The inspector considered the words. ‘I think I might be able to guess: the disk drive from Glover’s computer, and his back-up. He must have done a dead drop. What about the images?’

‘They’re stored within his mailbox facility,’ she told him, ‘so they don’t show up on Carol’s hard disk, but I accessed them no problem. They’re dated, and they go back for a few months.’

‘What are they?’

‘That’s the strange thing. I’d say they’re surveillance photos. They’re all of one bloke, and they’re all really boring, just day-to-day stuff: him at work, him with wife and kid, and so on. And then you get to last Sunday morning. Boy, was he busy on Sunday, being photographed through an open window giving a very athletically built young lady a real seeing-to.’ She paused. ‘Is your hair standing on end yet?’ she asked.

‘You’re getting there,’ Pye replied, holding down his impatience. ‘Go on.’

‘Well, here’s the clincher. I’ve seen the bloke, when he did an inquiry at Fettes a couple of months back. He’s the Tayside DCC, Andy Martin. I don’t know who the girl is, but it is definitely not his wife. The images were sent to neboc on Sunday, at half past ten, a few hours before the text message. How’s the hair?’

‘Erect.’

‘Mmm. And how does that relate to your inquiry?’

‘It takes us well along the road. Becky, I’ll tell Ray he owes you a large one.’

‘A large what?’ she murmured archly.

‘A large whatever you fucking like. Got to go.’

He hung up, and looked out into the CID room, where Haddock and Cowan were both at their desks. ‘Who was checking on Ed Collins being at that play on Saturday?’ he shouted.

The female officer jumped to her feet and crossed the office. ‘I was, sir. The people who were on the box office don’t remember him, but that doesn’t mean he wasn’t there. The lighting isn’t great, they said; they don’t see faces, just people. But I do know one thing: he definitely didn’t get to Deacon Brodie’s until after half twelve. I found a staff member who was having a fag at the door and saw him come in; he recognised him from his picture in the paper. It appears with his reports apparently.’
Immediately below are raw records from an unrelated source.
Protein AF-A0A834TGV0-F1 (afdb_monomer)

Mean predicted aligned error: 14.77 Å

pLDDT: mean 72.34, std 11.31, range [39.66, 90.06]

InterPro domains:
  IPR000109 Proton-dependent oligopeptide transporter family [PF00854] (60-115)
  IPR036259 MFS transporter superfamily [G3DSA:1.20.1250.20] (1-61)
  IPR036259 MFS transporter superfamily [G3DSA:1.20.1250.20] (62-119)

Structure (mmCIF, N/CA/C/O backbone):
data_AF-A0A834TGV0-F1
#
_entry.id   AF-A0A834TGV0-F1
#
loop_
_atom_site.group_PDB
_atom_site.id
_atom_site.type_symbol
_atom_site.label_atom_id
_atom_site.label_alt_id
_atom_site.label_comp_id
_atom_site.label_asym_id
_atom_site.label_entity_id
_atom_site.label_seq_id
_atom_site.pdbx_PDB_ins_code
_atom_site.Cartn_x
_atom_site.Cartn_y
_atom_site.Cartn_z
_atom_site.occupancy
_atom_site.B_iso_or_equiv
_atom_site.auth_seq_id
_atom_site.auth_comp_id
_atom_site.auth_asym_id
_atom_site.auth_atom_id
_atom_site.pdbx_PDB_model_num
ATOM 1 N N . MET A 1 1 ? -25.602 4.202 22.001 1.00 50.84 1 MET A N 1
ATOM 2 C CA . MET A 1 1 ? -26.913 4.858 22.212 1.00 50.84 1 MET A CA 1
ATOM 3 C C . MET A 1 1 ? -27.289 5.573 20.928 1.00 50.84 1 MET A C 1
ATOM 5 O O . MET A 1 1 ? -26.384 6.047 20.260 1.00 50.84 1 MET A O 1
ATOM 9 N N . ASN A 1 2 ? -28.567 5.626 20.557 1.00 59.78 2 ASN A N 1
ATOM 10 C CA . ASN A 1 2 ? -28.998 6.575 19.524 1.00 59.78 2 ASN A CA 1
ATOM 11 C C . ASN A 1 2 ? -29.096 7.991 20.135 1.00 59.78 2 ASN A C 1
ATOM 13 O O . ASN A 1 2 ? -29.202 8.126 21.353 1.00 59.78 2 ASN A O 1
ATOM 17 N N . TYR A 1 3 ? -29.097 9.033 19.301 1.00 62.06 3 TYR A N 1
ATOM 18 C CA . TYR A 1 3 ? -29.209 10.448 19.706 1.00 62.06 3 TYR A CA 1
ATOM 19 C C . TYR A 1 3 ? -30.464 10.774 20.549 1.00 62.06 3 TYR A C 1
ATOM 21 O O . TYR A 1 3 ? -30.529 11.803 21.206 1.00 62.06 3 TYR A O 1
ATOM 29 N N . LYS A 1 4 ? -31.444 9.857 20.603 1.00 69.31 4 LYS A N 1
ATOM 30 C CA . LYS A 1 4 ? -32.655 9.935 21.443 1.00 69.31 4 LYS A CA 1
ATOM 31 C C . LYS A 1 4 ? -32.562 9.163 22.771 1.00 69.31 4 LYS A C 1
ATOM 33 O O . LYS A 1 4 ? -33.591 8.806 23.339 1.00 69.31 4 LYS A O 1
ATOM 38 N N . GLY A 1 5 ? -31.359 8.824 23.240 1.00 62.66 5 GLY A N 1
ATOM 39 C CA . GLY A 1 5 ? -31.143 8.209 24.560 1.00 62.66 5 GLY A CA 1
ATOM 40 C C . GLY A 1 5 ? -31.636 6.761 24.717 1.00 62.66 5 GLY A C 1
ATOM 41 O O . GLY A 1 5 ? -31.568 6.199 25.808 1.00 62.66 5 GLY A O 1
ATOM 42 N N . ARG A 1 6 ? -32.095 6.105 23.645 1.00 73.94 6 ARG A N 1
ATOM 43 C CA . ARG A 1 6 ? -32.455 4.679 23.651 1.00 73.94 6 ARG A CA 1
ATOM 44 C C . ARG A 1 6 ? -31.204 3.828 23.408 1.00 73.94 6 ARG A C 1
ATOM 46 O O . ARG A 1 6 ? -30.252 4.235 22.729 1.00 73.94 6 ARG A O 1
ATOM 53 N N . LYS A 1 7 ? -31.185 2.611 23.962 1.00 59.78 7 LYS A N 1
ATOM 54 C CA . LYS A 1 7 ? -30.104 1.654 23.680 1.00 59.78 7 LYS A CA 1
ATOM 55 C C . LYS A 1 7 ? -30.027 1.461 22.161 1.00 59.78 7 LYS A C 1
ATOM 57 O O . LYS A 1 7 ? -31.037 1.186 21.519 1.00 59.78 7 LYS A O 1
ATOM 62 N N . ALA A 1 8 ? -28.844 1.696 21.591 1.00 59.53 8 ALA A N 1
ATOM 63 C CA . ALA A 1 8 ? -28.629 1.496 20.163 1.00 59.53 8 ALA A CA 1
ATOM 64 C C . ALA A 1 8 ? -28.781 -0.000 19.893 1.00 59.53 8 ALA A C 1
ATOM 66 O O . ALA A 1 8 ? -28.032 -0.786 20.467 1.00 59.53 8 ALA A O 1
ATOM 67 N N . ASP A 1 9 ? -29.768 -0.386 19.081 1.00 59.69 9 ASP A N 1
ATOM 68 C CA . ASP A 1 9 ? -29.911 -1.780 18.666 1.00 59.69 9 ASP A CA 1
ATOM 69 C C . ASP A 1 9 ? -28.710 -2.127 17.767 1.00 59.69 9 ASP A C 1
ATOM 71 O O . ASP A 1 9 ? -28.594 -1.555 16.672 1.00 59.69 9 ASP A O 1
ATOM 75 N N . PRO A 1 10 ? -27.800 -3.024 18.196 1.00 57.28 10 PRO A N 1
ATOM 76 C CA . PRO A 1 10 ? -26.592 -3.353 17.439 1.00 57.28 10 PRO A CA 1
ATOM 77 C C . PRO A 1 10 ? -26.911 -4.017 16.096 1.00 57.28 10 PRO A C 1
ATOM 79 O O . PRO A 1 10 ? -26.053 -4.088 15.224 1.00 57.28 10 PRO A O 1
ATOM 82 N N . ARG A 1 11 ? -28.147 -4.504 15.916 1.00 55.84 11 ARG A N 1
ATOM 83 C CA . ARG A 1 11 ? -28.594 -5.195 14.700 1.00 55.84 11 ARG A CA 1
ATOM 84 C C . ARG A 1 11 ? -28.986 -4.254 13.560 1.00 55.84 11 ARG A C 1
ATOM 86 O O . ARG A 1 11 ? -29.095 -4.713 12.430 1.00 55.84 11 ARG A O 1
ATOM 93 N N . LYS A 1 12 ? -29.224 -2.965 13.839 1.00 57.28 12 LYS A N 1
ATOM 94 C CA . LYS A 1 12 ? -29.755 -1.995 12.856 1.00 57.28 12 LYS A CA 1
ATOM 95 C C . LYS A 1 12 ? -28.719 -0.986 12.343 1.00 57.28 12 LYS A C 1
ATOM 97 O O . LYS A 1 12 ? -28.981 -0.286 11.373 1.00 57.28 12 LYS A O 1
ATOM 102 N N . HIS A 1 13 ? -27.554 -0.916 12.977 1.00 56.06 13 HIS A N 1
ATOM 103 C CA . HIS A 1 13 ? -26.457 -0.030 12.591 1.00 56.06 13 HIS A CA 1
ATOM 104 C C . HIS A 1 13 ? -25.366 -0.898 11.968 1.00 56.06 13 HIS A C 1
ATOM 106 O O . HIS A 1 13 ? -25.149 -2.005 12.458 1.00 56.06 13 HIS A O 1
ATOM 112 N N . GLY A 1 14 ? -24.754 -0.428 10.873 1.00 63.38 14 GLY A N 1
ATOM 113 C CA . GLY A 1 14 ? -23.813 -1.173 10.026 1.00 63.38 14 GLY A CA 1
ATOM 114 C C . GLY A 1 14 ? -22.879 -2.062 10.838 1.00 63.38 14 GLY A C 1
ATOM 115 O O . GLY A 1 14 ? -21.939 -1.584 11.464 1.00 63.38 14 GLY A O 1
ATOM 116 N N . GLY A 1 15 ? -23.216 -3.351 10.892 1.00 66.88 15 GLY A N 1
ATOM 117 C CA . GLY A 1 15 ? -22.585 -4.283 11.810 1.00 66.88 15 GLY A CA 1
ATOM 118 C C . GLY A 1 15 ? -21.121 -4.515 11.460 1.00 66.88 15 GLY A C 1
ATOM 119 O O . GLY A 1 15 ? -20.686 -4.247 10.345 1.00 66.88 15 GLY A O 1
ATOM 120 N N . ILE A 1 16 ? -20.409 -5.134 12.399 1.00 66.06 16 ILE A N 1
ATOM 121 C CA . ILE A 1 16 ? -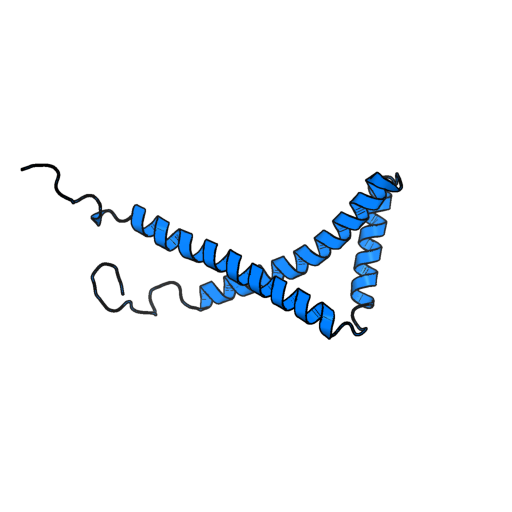19.059 -5.724 12.299 1.00 66.06 16 ILE A CA 1
ATOM 122 C C . ILE A 1 16 ? -18.710 -6.356 10.938 1.00 66.06 16 ILE A C 1
ATOM 124 O O . ILE A 1 16 ? -17.544 -6.399 10.574 1.00 66.06 16 ILE A O 1
ATOM 128 N N . ARG A 1 17 ? -19.705 -6.802 10.162 1.00 60.59 17 ARG A N 1
ATOM 129 C CA . ARG A 1 17 ? -19.537 -7.289 8.786 1.00 60.59 17 ARG A CA 1
ATOM 130 C C . ARG A 1 17 ? -19.093 -6.199 7.804 1.00 60.59 17 ARG A C 1
ATOM 132 O O . ARG A 1 17 ? -18.228 -6.454 6.981 1.00 60.59 17 ARG A O 1
ATOM 139 N N . ALA A 1 18 ? -19.654 -4.992 7.875 1.00 66.25 18 ALA A N 1
ATOM 140 C CA . ALA A 1 18 ? -19.218 -3.872 7.037 1.00 66.25 18 ALA A CA 1
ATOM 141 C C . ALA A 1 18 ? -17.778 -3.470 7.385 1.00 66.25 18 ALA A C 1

‘OK. Ray,’ he called to Wilding, but saw that he had his phone to his ear. He waited until he had finished. ‘Andy Martin?’ he asked, as he hung up.

‘Yes. Our Coben and his are one and the same.’

‘Then he should definitely not have upset him. The guy got even big time, with the help of Ed Collins. Come on, we’re off to the Saltire offices to lift their ace sports reporter.’